*** Opening INPUT RECORDS ***

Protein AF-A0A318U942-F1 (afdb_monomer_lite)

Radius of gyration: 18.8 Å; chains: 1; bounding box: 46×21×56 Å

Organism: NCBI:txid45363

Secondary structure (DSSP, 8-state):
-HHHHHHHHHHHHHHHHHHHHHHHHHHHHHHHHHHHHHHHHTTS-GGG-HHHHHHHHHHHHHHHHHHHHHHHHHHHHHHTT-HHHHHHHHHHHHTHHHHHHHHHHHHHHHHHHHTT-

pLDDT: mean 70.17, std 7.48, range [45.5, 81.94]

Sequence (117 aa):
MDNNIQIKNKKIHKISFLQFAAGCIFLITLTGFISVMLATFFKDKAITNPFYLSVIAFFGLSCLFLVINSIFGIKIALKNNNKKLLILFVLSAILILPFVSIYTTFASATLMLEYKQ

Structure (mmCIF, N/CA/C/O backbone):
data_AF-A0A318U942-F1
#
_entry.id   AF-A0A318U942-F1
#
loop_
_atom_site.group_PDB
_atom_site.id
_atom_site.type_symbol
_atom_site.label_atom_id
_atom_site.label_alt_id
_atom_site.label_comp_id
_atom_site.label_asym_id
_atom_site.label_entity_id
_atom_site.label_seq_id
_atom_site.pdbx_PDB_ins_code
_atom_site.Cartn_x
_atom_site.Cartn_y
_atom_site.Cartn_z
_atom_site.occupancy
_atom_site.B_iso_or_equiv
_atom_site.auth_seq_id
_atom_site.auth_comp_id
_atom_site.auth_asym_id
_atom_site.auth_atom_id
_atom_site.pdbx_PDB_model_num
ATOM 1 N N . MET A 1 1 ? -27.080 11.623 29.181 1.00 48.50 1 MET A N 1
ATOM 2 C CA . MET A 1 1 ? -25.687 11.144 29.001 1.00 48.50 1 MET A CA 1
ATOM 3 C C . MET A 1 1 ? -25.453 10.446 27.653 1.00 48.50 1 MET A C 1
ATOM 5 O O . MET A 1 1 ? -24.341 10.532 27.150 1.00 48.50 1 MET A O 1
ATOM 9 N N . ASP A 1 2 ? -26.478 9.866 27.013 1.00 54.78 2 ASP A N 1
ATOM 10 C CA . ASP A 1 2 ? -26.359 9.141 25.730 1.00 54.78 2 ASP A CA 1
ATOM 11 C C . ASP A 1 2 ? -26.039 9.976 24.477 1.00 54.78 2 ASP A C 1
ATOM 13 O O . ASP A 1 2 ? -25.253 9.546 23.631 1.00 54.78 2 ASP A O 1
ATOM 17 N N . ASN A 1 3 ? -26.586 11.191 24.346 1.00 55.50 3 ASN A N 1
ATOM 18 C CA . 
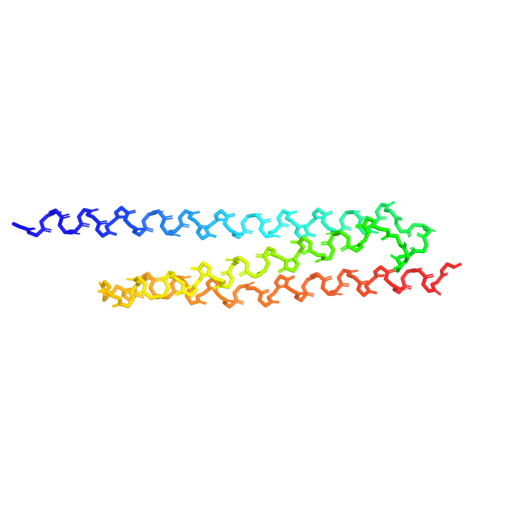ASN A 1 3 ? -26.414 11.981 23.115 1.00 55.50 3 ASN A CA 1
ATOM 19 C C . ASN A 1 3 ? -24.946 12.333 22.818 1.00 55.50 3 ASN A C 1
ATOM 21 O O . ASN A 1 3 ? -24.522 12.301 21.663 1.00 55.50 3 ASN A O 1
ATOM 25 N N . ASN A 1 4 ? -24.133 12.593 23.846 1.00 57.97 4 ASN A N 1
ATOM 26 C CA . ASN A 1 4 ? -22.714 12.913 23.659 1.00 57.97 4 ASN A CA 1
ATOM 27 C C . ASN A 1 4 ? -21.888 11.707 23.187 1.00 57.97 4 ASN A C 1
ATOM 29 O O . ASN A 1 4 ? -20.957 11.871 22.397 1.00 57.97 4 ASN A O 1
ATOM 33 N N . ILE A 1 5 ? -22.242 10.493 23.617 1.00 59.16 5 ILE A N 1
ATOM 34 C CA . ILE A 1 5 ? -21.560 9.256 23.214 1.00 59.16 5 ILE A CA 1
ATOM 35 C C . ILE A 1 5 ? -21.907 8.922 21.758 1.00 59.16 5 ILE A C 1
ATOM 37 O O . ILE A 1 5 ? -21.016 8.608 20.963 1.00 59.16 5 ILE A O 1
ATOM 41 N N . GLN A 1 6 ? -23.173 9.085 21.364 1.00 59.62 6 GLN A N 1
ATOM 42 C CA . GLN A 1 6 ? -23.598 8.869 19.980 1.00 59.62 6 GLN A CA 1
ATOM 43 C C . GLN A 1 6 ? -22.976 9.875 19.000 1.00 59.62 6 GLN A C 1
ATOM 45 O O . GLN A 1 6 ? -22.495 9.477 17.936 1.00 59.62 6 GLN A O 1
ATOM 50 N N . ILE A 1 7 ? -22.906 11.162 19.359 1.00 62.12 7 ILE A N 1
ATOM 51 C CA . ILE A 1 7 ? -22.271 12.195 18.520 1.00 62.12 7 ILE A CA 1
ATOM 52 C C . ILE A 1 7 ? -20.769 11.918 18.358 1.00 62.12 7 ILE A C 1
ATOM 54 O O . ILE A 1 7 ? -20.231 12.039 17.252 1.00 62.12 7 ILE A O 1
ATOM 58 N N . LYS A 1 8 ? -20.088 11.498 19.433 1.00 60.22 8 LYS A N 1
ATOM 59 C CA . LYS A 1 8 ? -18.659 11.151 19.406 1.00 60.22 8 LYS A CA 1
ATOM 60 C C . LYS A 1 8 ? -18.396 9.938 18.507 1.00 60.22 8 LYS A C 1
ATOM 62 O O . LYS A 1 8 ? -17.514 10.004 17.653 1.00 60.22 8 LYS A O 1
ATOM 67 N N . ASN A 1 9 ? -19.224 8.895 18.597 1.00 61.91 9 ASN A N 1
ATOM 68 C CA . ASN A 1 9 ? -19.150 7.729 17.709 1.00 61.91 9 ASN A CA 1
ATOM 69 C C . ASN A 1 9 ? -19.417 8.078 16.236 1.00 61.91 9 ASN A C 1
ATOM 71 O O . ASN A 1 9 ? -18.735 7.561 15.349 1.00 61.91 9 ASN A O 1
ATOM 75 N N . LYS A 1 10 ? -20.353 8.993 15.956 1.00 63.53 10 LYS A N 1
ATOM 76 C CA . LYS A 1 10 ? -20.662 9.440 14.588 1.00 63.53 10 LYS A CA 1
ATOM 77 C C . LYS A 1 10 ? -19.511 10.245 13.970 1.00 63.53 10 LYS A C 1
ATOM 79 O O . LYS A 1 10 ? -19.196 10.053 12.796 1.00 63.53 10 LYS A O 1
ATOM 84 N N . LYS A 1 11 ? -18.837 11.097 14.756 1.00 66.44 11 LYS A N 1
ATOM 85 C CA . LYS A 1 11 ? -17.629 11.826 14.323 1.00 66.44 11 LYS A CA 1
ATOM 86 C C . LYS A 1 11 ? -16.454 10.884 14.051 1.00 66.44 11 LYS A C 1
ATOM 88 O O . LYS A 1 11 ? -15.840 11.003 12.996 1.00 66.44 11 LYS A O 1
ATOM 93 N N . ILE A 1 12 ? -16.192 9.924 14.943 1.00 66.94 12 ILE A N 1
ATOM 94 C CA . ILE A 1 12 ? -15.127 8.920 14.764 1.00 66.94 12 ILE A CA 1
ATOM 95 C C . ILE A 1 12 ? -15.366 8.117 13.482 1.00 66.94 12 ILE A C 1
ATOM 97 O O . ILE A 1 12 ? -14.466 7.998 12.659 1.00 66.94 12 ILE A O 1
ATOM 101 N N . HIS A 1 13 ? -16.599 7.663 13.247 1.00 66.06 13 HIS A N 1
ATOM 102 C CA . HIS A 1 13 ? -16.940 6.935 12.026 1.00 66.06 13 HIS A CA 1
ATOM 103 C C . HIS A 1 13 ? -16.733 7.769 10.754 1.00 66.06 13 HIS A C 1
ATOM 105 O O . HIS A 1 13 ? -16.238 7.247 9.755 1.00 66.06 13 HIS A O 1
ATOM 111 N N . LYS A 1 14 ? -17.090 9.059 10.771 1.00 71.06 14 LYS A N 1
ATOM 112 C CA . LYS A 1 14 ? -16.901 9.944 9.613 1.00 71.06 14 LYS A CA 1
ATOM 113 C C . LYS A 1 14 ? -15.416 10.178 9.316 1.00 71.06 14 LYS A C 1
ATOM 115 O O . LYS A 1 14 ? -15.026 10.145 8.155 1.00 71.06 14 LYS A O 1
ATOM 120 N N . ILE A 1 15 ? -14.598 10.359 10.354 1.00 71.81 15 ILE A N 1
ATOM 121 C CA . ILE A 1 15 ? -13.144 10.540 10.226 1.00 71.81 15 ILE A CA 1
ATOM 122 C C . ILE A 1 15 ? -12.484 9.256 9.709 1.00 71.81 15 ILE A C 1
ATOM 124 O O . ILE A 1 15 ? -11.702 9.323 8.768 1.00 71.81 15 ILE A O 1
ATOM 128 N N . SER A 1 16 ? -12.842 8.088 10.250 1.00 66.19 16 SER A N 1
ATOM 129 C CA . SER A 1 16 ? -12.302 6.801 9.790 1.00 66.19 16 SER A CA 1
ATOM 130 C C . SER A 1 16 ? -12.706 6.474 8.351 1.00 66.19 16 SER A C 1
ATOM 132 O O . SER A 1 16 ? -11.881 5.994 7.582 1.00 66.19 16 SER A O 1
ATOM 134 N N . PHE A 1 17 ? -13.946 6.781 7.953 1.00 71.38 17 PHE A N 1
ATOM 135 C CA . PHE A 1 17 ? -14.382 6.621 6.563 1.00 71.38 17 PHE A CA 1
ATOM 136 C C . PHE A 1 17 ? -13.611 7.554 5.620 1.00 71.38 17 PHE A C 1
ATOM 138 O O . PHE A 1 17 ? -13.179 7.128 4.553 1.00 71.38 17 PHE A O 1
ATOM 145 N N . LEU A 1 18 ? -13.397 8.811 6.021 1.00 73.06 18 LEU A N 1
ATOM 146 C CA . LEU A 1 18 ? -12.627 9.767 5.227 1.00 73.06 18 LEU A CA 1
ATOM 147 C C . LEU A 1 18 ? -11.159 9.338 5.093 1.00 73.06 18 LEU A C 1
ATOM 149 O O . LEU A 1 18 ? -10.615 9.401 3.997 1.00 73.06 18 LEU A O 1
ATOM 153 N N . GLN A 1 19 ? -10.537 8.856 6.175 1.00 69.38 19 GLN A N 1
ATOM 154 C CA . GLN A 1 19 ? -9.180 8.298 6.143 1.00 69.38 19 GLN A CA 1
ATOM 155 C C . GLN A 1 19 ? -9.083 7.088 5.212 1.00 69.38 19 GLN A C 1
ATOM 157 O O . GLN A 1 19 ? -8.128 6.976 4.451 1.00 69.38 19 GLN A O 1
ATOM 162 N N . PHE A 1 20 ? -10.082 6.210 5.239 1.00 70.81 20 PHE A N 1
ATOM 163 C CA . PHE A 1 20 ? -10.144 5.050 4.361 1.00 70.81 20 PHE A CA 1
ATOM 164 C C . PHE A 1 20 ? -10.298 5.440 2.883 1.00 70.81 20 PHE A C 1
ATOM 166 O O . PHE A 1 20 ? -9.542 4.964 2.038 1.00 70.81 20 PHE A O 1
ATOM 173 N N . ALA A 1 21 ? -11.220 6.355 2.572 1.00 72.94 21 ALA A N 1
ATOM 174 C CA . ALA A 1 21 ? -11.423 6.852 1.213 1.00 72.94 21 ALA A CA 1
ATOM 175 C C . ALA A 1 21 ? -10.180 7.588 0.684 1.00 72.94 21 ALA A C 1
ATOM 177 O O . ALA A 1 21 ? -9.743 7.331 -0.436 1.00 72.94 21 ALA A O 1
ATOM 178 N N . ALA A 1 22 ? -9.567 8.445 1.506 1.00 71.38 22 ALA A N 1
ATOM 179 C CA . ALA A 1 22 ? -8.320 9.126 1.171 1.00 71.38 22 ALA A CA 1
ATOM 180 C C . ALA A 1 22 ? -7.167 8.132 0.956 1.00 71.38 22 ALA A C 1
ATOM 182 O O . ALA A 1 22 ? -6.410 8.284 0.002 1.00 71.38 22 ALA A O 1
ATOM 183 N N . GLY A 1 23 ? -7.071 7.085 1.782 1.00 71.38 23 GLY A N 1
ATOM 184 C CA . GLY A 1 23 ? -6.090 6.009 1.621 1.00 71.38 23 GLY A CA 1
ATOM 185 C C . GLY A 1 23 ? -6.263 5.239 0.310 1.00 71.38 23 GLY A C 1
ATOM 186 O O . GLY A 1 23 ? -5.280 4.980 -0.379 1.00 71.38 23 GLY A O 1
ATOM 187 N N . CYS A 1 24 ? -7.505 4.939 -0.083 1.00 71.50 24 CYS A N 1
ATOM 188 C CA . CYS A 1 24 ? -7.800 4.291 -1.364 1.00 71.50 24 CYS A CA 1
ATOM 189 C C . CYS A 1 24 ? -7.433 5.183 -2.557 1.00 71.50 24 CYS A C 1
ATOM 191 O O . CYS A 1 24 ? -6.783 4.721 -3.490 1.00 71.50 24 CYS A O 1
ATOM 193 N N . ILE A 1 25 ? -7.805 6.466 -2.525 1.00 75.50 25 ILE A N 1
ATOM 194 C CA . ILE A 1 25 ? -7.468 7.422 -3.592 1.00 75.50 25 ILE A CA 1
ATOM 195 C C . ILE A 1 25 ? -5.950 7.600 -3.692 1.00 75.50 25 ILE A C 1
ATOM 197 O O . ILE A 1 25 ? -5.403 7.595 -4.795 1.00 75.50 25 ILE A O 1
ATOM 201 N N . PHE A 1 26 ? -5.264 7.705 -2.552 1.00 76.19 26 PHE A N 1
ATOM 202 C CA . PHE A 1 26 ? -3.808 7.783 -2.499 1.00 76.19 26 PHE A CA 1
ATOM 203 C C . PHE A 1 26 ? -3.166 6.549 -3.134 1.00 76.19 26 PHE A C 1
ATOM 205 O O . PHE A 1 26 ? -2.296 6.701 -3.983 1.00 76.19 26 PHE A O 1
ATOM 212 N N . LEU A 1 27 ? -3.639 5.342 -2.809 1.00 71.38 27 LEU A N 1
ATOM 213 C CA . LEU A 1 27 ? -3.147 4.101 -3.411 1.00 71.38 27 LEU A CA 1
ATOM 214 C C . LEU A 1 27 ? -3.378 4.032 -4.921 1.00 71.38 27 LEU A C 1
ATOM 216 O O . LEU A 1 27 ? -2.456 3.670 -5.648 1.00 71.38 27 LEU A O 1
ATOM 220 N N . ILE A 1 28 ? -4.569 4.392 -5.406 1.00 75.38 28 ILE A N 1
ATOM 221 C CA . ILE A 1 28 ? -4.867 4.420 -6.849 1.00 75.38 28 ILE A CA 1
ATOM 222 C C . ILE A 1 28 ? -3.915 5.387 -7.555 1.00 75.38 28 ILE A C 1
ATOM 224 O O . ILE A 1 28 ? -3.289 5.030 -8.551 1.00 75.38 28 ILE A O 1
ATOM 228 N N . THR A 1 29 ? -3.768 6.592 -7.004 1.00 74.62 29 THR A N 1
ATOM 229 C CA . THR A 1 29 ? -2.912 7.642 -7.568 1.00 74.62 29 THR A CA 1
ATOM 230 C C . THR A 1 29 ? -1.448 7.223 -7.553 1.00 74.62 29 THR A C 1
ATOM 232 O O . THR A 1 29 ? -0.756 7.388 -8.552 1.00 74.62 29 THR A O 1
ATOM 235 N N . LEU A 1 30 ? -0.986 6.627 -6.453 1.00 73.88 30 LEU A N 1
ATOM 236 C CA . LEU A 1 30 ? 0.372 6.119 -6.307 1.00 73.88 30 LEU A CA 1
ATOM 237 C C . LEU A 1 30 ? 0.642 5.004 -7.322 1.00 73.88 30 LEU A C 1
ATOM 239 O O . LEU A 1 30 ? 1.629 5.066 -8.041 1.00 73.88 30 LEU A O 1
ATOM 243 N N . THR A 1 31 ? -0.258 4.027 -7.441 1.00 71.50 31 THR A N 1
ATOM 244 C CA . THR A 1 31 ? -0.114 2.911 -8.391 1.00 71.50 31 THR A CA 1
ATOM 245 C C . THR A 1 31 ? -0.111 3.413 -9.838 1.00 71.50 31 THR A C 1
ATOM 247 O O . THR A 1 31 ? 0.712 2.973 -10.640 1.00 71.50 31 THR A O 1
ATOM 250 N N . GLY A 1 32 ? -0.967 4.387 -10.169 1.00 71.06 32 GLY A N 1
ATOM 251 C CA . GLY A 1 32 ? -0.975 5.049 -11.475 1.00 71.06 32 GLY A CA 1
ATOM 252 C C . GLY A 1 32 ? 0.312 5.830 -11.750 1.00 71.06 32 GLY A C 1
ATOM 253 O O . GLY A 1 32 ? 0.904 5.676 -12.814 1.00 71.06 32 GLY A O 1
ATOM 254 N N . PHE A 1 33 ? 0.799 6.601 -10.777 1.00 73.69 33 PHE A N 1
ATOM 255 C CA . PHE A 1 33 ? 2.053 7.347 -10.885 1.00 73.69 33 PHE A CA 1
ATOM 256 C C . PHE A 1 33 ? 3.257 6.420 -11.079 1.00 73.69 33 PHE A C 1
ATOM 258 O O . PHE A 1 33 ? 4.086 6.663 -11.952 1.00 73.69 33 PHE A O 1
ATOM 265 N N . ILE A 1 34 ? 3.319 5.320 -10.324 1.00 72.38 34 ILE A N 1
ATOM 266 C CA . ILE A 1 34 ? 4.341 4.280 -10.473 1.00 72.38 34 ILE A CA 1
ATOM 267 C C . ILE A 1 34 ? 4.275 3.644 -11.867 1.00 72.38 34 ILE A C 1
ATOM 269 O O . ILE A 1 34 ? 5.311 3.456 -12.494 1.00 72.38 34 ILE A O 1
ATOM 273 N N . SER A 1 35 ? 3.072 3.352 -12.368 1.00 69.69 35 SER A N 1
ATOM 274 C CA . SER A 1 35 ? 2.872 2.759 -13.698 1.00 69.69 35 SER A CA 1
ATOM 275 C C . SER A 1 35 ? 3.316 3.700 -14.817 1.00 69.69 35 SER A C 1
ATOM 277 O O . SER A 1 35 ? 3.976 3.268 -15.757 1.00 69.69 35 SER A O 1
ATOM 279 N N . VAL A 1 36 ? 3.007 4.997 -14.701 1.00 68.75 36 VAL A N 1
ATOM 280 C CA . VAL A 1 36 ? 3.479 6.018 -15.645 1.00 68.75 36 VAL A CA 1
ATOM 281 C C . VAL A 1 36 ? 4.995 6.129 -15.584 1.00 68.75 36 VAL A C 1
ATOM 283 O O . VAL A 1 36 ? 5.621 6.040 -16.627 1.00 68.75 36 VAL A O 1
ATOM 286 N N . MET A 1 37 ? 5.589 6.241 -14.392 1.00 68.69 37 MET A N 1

*** Closing INPUT RECORDS ***

WORK ITEM
Copy out, exactly and alone, the lines of the entries above between the ones holding "ATOM 52 C C" and "ATOM 101 N N", inclusive.

TASK RESULT
ATOM 52 C C . ILE A 1 7 ? -20.769 11.918 18.358 1.00 62.12 7 ILE A C 1
ATOM 54 O O . ILE A 1 7 ? -20.231 12.039 17.252 1.00 62.12 7 ILE A O 1
ATOM 58 N N . LYS A 1 8 ? -20.088 11.498 19.433 1.00 60.22 8 LYS A N 1
ATOM 59 C CA . LYS A 1 8 ? -18.659 11.151 19.406 1.00 60.22 8 LYS A CA 1
ATOM 60 C C . LYS A 1 8 ? -18.396 9.938 18.507 1.00 60.22 8 LYS A C 1
ATOM 62 O O . LYS A 1 8 ? -17.514 10.004 17.653 1.00 60.22 8 LYS A O 1
ATOM 67 N N . ASN A 1 9 ? -19.224 8.895 18.597 1.00 61.91 9 ASN A N 1
ATOM 68 C CA . ASN A 1 9 ? -19.150 7.729 17.709 1.00 61.91 9 ASN A CA 1
ATOM 69 C C . ASN A 1 9 ? -19.417 8.078 16.236 1.00 61.91 9 ASN A C 1
ATOM 71 O O . ASN A 1 9 ? -18.735 7.561 15.349 1.00 61.91 9 ASN A O 1
ATOM 75 N N . LYS A 1 10 ? -20.353 8.993 15.956 1.00 63.53 10 LYS A N 1
ATOM 76 C CA . LYS A 1 10 ? -20.662 9.440 14.588 1.00 63.53 10 LYS A CA 1
ATOM 77 C C . LYS A 1 10 ? -19.511 10.245 13.970 1.00 63.53 10 LYS A C 1
ATOM 79 O O . LYS A 1 10 ? -19.196 10.053 12.796 1.00 63.53 10 LYS A O 1
ATOM 84 N N . LYS A 1 11 ? -18.837 11.097 14.756 1.00 66.44 11 LYS A N 1
ATOM 85 C CA . LYS A 1 11 ? -17.629 11.826 14.323 1.00 66.44 11 LYS A CA 1
ATOM 86 C C . LYS A 1 11 ? -16.454 10.884 14.051 1.00 66.44 11 LYS A C 1
ATOM 88 O O . LYS A 1 11 ? -15.840 11.003 12.996 1.00 66.44 11 LYS A O 1
ATOM 93 N N . ILE A 1 12 ? -16.192 9.924 14.943 1.00 66.94 12 ILE A N 1
ATOM 94 C CA . ILE A 1 12 ? -15.127 8.920 14.764 1.00 66.94 12 ILE A CA 1
ATOM 95 C C . ILE A 1 12 ? -15.366 8.117 13.482 1.00 66.94 12 ILE A C 1
ATOM 97 O O . ILE A 1 12 ? -14.466 7.998 12.659 1.00 66.94 12 ILE A O 1
ATOM 101 N N . HIS A 1 13 ? -16.599 7.663 13.247 1.00 66.06 13 HIS A N 1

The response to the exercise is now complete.